For this listing, the lines between the one holding "ATOM 66 C C" and the one holding "ATOM 87 C CA", inclusive, must be set down exactly.

── INFORMATION SUPPLIED

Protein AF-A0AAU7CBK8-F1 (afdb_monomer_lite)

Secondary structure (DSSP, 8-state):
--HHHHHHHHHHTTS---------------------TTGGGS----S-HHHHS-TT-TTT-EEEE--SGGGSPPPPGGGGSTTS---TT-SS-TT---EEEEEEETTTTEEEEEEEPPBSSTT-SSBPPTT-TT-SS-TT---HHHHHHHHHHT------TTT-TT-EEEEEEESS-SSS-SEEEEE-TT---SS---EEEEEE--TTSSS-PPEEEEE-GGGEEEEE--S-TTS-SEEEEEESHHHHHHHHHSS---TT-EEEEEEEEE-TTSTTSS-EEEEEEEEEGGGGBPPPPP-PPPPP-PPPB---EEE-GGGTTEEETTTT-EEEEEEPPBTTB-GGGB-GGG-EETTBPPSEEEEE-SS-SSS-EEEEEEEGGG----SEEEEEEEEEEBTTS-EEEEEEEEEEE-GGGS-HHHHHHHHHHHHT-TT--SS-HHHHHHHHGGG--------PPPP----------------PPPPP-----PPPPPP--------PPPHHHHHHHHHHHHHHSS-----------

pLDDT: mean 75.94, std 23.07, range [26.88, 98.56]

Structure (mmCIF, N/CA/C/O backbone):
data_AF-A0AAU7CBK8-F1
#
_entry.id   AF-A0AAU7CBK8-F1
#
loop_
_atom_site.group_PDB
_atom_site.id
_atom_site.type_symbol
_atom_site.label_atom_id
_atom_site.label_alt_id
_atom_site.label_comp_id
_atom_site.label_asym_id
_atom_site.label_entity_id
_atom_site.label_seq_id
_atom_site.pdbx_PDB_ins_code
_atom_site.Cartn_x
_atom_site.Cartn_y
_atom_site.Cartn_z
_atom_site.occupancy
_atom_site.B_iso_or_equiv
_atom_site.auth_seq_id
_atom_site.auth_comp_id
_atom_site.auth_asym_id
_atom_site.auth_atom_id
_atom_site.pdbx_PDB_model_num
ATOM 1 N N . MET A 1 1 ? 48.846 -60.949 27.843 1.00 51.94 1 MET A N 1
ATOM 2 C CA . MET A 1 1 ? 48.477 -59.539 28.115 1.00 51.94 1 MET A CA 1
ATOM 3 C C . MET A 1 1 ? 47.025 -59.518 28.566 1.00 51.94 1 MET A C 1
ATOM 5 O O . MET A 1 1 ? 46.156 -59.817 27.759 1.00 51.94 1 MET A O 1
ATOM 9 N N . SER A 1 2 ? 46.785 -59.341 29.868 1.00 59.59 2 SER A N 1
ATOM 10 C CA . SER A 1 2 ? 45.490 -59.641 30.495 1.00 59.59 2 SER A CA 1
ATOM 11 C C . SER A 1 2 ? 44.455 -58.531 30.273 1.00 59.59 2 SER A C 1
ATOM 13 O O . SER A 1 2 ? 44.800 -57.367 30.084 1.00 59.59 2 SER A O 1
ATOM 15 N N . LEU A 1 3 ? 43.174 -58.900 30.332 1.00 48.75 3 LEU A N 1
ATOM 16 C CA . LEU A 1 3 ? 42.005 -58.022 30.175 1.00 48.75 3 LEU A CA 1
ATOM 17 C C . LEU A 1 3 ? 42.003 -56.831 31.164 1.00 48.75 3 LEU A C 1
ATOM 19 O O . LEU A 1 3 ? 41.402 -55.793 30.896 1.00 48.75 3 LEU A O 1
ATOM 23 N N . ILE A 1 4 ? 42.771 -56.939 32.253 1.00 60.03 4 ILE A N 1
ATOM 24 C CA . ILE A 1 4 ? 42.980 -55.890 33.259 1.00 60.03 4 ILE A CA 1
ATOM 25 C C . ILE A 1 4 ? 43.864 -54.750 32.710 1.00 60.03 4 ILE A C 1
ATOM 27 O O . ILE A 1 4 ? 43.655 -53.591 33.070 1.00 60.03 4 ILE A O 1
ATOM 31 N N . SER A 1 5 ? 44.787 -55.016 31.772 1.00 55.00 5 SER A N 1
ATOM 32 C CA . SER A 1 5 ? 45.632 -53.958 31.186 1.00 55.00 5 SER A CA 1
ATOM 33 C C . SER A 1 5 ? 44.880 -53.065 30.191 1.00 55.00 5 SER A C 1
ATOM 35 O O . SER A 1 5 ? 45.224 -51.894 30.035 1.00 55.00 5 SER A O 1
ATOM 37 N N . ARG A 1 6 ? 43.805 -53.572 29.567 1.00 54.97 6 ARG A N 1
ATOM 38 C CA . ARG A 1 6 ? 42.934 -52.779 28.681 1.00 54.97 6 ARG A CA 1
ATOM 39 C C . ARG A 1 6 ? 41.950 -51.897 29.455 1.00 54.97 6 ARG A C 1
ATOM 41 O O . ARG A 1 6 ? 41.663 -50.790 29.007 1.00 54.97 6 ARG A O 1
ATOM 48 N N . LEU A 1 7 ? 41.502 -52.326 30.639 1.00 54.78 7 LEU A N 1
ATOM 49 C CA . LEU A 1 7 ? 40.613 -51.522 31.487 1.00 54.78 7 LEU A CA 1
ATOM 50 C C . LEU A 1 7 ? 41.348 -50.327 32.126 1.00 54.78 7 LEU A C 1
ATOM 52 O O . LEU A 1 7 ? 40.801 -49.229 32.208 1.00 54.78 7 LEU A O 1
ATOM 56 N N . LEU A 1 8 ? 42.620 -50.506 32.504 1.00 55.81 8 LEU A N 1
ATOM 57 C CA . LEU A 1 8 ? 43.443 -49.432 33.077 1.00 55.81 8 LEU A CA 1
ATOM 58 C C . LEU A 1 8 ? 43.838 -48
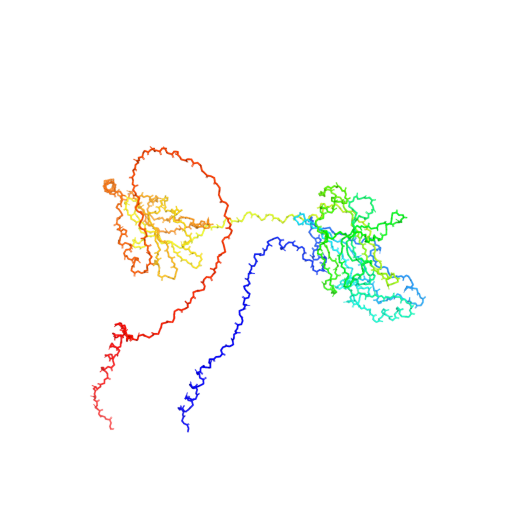.356 32.048 1.00 55.81 8 LEU A C 1
ATOM 60 O O . LEU A 1 8 ? 43.916 -47.181 32.404 1.00 55.81 8 LEU A O 1
ATOM 64 N N . HIS A 1 9 ? 43.985 -48.714 30.766 1.00 55.78 9 HIS A N 1
ATOM 65 C CA . HIS A 1 9 
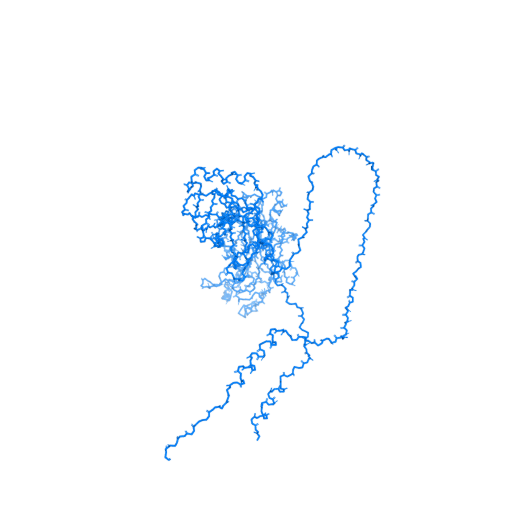? 44.202 -47.738 29.689 1.00 55.78 9 HIS A CA 1
ATOM 66 C C . HIS A 1 9 ? 42.946 -46.914 29.355 1.00 55.78 9 HIS A C 1
ATOM 68 O O . HIS A 1 9 ? 43.059 -45.734 29.022 1.00 55.78 9 HIS A O 1
ATOM 74 N N . ALA A 1 10 ? 41.746 -47.488 29.497 1.00 51.97 10 ALA A N 1
ATOM 75 C CA . ALA A 1 10 ? 40.493 -46.767 29.269 1.00 51.97 10 ALA A CA 1
ATOM 76 C C . ALA A 1 10 ? 40.213 -45.725 30.371 1.00 51.97 10 ALA A C 1
ATOM 78 O O . ALA A 1 10 ? 39.806 -44.602 30.072 1.00 51.97 10 ALA A O 1
ATOM 79 N N . VAL A 1 11 ? 40.525 -46.038 31.634 1.00 54.22 11 VAL A N 1
ATOM 80 C CA . VAL A 1 11 ? 40.291 -45.136 32.780 1.00 54.22 11 VAL A CA 1
ATOM 81 C C . VAL A 1 11 ? 41.288 -43.962 32.829 1.00 54.22 11 VAL A C 1
ATOM 83 O O . VAL A 1 11 ? 40.941 -42.879 33.302 1.00 54.22 11 VAL A O 1
ATOM 86 N N . GLN A 1 12 ? 42.496 -44.106 32.273 1.00 49.84 12 GLN A N 1
ATOM 87 C CA . GLN A 1 12 ? 43.473 -43.006 32.201 1.00 49.84 12 GLN A CA 1
ATOM 88 C C . GLN A 1 12 ? 43.186 -41.978 31.091 1.00 49.84 12 GLN A C 1
ATOM 90 O O . GLN A 1 12 ? 43.701 -40.863 31.153 1.00 49.84 12 GLN A O 1
ATOM 95 N N . SER A 1 13 ? 42.313 -42.288 30.127 1.00 48.41 13 SER A N 1
ATOM 96 C CA . SER A 1 13 ? 41.920 -41.349 29.059 1.00 48.41 13 SER A CA 1
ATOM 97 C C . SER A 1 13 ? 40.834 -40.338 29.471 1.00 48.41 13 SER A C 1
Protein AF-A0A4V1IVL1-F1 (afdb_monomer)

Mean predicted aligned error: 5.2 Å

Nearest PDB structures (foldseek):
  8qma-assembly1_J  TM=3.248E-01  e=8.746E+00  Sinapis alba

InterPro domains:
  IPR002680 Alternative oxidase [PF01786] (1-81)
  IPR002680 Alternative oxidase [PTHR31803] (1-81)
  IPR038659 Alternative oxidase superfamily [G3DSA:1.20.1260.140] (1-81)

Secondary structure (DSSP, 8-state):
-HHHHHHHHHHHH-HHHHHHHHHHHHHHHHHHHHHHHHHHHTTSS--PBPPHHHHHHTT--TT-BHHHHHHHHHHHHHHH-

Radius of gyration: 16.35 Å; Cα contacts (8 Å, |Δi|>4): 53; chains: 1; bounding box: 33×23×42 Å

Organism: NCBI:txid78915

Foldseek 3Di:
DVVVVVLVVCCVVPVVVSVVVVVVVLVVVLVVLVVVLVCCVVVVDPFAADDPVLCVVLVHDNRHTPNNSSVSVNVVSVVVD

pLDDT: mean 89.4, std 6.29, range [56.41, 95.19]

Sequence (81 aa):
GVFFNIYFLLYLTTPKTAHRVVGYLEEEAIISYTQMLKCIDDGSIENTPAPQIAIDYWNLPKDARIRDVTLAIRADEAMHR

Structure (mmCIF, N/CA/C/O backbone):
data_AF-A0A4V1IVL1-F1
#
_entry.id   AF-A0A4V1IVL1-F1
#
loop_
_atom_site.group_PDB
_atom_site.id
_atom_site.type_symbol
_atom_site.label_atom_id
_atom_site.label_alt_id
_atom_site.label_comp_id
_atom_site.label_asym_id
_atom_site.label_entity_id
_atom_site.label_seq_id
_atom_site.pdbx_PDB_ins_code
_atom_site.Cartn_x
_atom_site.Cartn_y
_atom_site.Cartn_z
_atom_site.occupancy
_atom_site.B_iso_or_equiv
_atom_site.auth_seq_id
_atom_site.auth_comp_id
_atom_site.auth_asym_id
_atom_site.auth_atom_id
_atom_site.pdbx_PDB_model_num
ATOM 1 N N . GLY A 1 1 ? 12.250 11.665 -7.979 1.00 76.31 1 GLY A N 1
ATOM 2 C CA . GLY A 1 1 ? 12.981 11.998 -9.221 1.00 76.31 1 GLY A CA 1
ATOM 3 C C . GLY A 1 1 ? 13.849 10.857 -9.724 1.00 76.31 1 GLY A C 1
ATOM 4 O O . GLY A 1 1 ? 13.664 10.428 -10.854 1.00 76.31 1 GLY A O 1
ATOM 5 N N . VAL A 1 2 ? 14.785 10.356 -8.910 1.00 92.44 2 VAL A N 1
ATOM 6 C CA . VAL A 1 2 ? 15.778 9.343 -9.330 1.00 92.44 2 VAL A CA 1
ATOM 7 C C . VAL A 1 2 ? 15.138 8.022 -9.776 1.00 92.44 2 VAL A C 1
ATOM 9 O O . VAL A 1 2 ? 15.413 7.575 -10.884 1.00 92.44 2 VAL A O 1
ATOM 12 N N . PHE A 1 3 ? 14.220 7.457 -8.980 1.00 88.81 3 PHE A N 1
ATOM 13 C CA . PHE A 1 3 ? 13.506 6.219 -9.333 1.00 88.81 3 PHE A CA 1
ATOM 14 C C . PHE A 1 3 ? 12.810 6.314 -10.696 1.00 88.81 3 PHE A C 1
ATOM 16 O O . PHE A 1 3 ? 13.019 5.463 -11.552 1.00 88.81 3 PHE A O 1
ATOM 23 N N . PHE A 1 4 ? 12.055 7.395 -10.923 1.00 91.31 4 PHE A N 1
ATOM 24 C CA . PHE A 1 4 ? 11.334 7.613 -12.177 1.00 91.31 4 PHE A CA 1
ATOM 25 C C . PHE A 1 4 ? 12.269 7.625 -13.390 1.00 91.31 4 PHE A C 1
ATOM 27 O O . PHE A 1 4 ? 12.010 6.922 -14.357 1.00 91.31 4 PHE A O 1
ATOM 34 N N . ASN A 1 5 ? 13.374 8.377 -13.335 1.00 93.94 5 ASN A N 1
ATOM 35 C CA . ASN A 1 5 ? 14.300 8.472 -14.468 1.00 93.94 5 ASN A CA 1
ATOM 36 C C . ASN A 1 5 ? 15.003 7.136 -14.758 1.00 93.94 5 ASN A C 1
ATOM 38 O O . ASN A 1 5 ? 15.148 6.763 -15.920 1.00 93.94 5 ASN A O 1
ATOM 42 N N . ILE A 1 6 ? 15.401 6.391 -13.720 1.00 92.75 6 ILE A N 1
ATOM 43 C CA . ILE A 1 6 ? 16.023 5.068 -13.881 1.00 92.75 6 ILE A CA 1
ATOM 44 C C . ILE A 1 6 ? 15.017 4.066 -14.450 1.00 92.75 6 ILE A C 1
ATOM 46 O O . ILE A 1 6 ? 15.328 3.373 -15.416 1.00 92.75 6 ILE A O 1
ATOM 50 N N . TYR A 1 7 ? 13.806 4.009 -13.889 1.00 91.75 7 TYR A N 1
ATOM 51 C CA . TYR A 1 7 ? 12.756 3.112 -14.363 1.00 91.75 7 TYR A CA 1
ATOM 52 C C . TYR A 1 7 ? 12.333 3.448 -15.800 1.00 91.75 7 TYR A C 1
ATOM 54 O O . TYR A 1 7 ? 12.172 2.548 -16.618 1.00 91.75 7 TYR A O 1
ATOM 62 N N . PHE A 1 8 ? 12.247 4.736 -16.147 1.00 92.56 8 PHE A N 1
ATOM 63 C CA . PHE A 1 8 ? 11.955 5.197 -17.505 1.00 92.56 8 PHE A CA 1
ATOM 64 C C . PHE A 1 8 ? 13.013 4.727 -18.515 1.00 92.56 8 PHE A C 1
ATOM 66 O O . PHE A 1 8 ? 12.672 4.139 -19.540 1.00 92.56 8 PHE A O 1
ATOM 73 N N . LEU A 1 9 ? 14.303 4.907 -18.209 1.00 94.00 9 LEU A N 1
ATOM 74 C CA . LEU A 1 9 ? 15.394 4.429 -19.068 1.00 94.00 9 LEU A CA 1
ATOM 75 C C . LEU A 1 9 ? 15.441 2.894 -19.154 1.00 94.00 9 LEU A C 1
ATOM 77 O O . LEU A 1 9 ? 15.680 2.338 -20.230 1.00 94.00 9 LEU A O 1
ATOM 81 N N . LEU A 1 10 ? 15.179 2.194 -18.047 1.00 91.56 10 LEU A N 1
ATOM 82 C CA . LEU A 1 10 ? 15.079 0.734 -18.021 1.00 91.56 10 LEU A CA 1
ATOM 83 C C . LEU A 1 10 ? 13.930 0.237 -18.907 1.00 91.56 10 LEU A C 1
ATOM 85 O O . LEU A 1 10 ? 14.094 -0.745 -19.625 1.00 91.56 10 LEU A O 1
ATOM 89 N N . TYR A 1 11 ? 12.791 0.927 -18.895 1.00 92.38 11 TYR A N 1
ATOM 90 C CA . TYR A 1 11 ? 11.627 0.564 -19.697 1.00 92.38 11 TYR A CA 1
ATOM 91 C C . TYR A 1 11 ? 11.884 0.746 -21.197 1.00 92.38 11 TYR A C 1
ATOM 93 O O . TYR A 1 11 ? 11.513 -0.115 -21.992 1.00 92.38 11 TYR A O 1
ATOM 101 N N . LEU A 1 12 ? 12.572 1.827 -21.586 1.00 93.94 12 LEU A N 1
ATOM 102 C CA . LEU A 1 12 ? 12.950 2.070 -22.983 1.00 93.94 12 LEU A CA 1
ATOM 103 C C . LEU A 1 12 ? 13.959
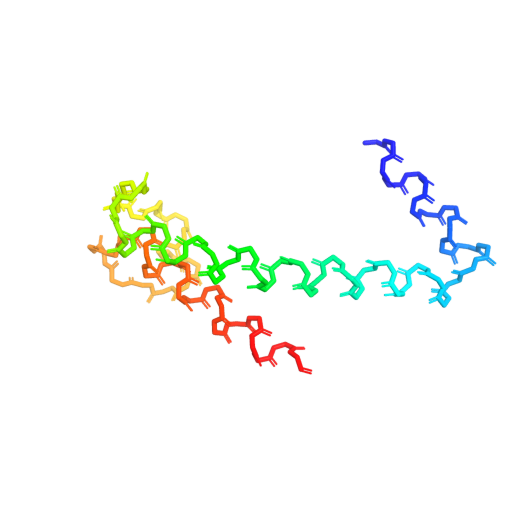 1.043 -23.511 1.00 93.94 12 LEU A C 1
ATOM 105 O O . LEU A 1 12 ? 13.876 0.639 -24.668 1.00 93.94 12 LEU A O 1
ATOM 109 N N . THR A 1 13 ? 14.921 0.632 -22.682 1.00 95.19 13 THR A N 1
ATOM 110 C CA . THR A 1 13 ? 15.994 -0.281 -23.106 1.00 95.19 13 THR A CA 1
ATOM 111 C C . THR A 1 13 ? 15.587 -1.748 -23.005 1.00 95.19 13 THR A C 1
ATOM 113 O O . THR A 1 13 ? 15.885 -2.535 -23.899 1.00 95.19 13 THR A O 1
ATOM 116 N N . THR A 1 14 ? 14.911 -2.132 -21.919 1.00 91.94 14 THR A N 1
ATOM 117 C CA . THR A 1 14 ? 14.555 -3.524 
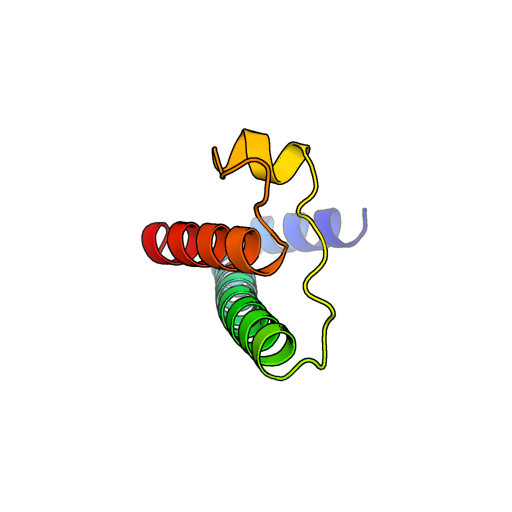-21.622 1.00 91.94 14 THR A CA 1
ATOM 118 C C . THR A 1 14 ? 13.183 -3.620 -20.934 1.00 91.94 14 THR A C 1
ATOM 120 O O . THR A 1 14 ? 13.098 -3.910 -19.735 1.00 91.94 14 THR A O 1
ATOM 123 N N . PRO A 1 15 ? 12.073 -3.467 -21.682 1.00 89.69 15 PRO A N 1
ATOM 124 C CA . PRO A 1 15 ? 10.722 -3.428 -21.109 1.00 89.69 15 PRO A CA 1
ATOM 125 C C . PRO A 1 15 ? 10.349 -4.720 -20.370 1.00 89.69 15 PRO A C 1
ATOM 127 O O . PRO A 1 15 ? 9.725 -4.682 -19.314 1.00 89.69 15 PRO A O 1
ATOM 130 N N . LYS A 1 16 ? 10.808 -5.883 -20.857 1.00 90.88 16 LYS A N 1
ATOM 131 C CA . LYS A 1 16 ? 10.595 -7.176 -20.177 1.00 90.88 16 LYS A CA 1
ATOM 132 C C . LYS A 1 16 ? 11.208 -7.213 -18.774 1.00 90.88 16 LYS A C 1
ATOM 134 O O . LYS A 1 16 ? 10.640 -7.831 -17.880 1.00 90.88 16 LYS A O 1
ATOM 139 N N . THR A 1 17 ? 12.365 -6.581 -18.584 1.00 89.88 17 THR A N 1
ATOM 140 C CA . THR A 1 17 ? 13.012 -6.505 -17.270 1.00 89.88 17 THR A CA 1
ATOM 141 C C . THR A 1 17 ? 12.283 -5.512 -16.378 1.00 89.88 17 THR A C 1
ATOM 143 O O . THR A 1 17 ? 12.049 -5.831 -15.219 1.00 89.88 17 THR A O 1
ATOM 146 N N . ALA A 1 18 ? 11.855 -4.364 -16.909 1.00 91.06 18 ALA A N 1
ATOM 147 C CA . ALA A 1 18 ? 11.069 -3.394 -16.147 1.00 91.06 18 ALA A CA 1
ATOM 148 C C . ALA A 1 18 ? 9.764 -4.007 -15.600 1.00 91.06 18 ALA A C 1
ATOM 150 O O . ALA A 1 18 ? 9.487 -3.879 -14.411 1.00 91.06 18 ALA A O 1
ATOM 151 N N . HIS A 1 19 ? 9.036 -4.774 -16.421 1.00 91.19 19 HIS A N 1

────

• RESPONSE BELOW:
ATOM 66 C C . HIS A 1 9 ? 42.946 -46.914 29.355 1.00 55.78 9 HIS A C 1
ATOM 68 O O . HIS A 1 9 ? 43.059 -45.734 29.022 1.00 55.78 9 HIS A O 1
ATOM 74 N N . ALA A 1 10 ? 41.746 -47.488 29.497 1.00 51.97 10 ALA A N 1
ATOM 75 C CA . ALA A 1 10 ? 40.493 -46.767 29.269 1.00 51.97 10 ALA A CA 1
ATOM 76 C C . ALA A 1 10 ? 40.213 -45.725 30.371 1.00 51.97 10 ALA A C 1
ATOM 78 O O . ALA A 1 10 ? 39.806 -44.602 30.072 1.00 51.97 10 ALA A O 1
ATOM 79 N N . VAL A 1 11 ? 40.525 -46.038 31.634 1.00 54.22 11 VAL A N 1
ATOM 80 C CA . VAL A 1 11 ? 40.291 -45.136 32.780 1.00 54.22 11 VAL A CA 1
ATOM 81 C C . VAL A 1 11 ? 41.288 -43.962 32.829 1.00 54.22 11 VAL A C 1
ATOM 83 O O . VAL A 1 11 ? 40.941 -42.879 33.302 1.00 54.22 11 VAL A O 1
ATOM 86 N N . GLN A 1 12 ? 42.496 -44.106 32.273 1.00 49.84 12 GLN A N 1
ATOM 87 C CA . GLN A 1 12 ? 43.473 -43.006 32.201 1.00 49.84 12 GLN A CA 1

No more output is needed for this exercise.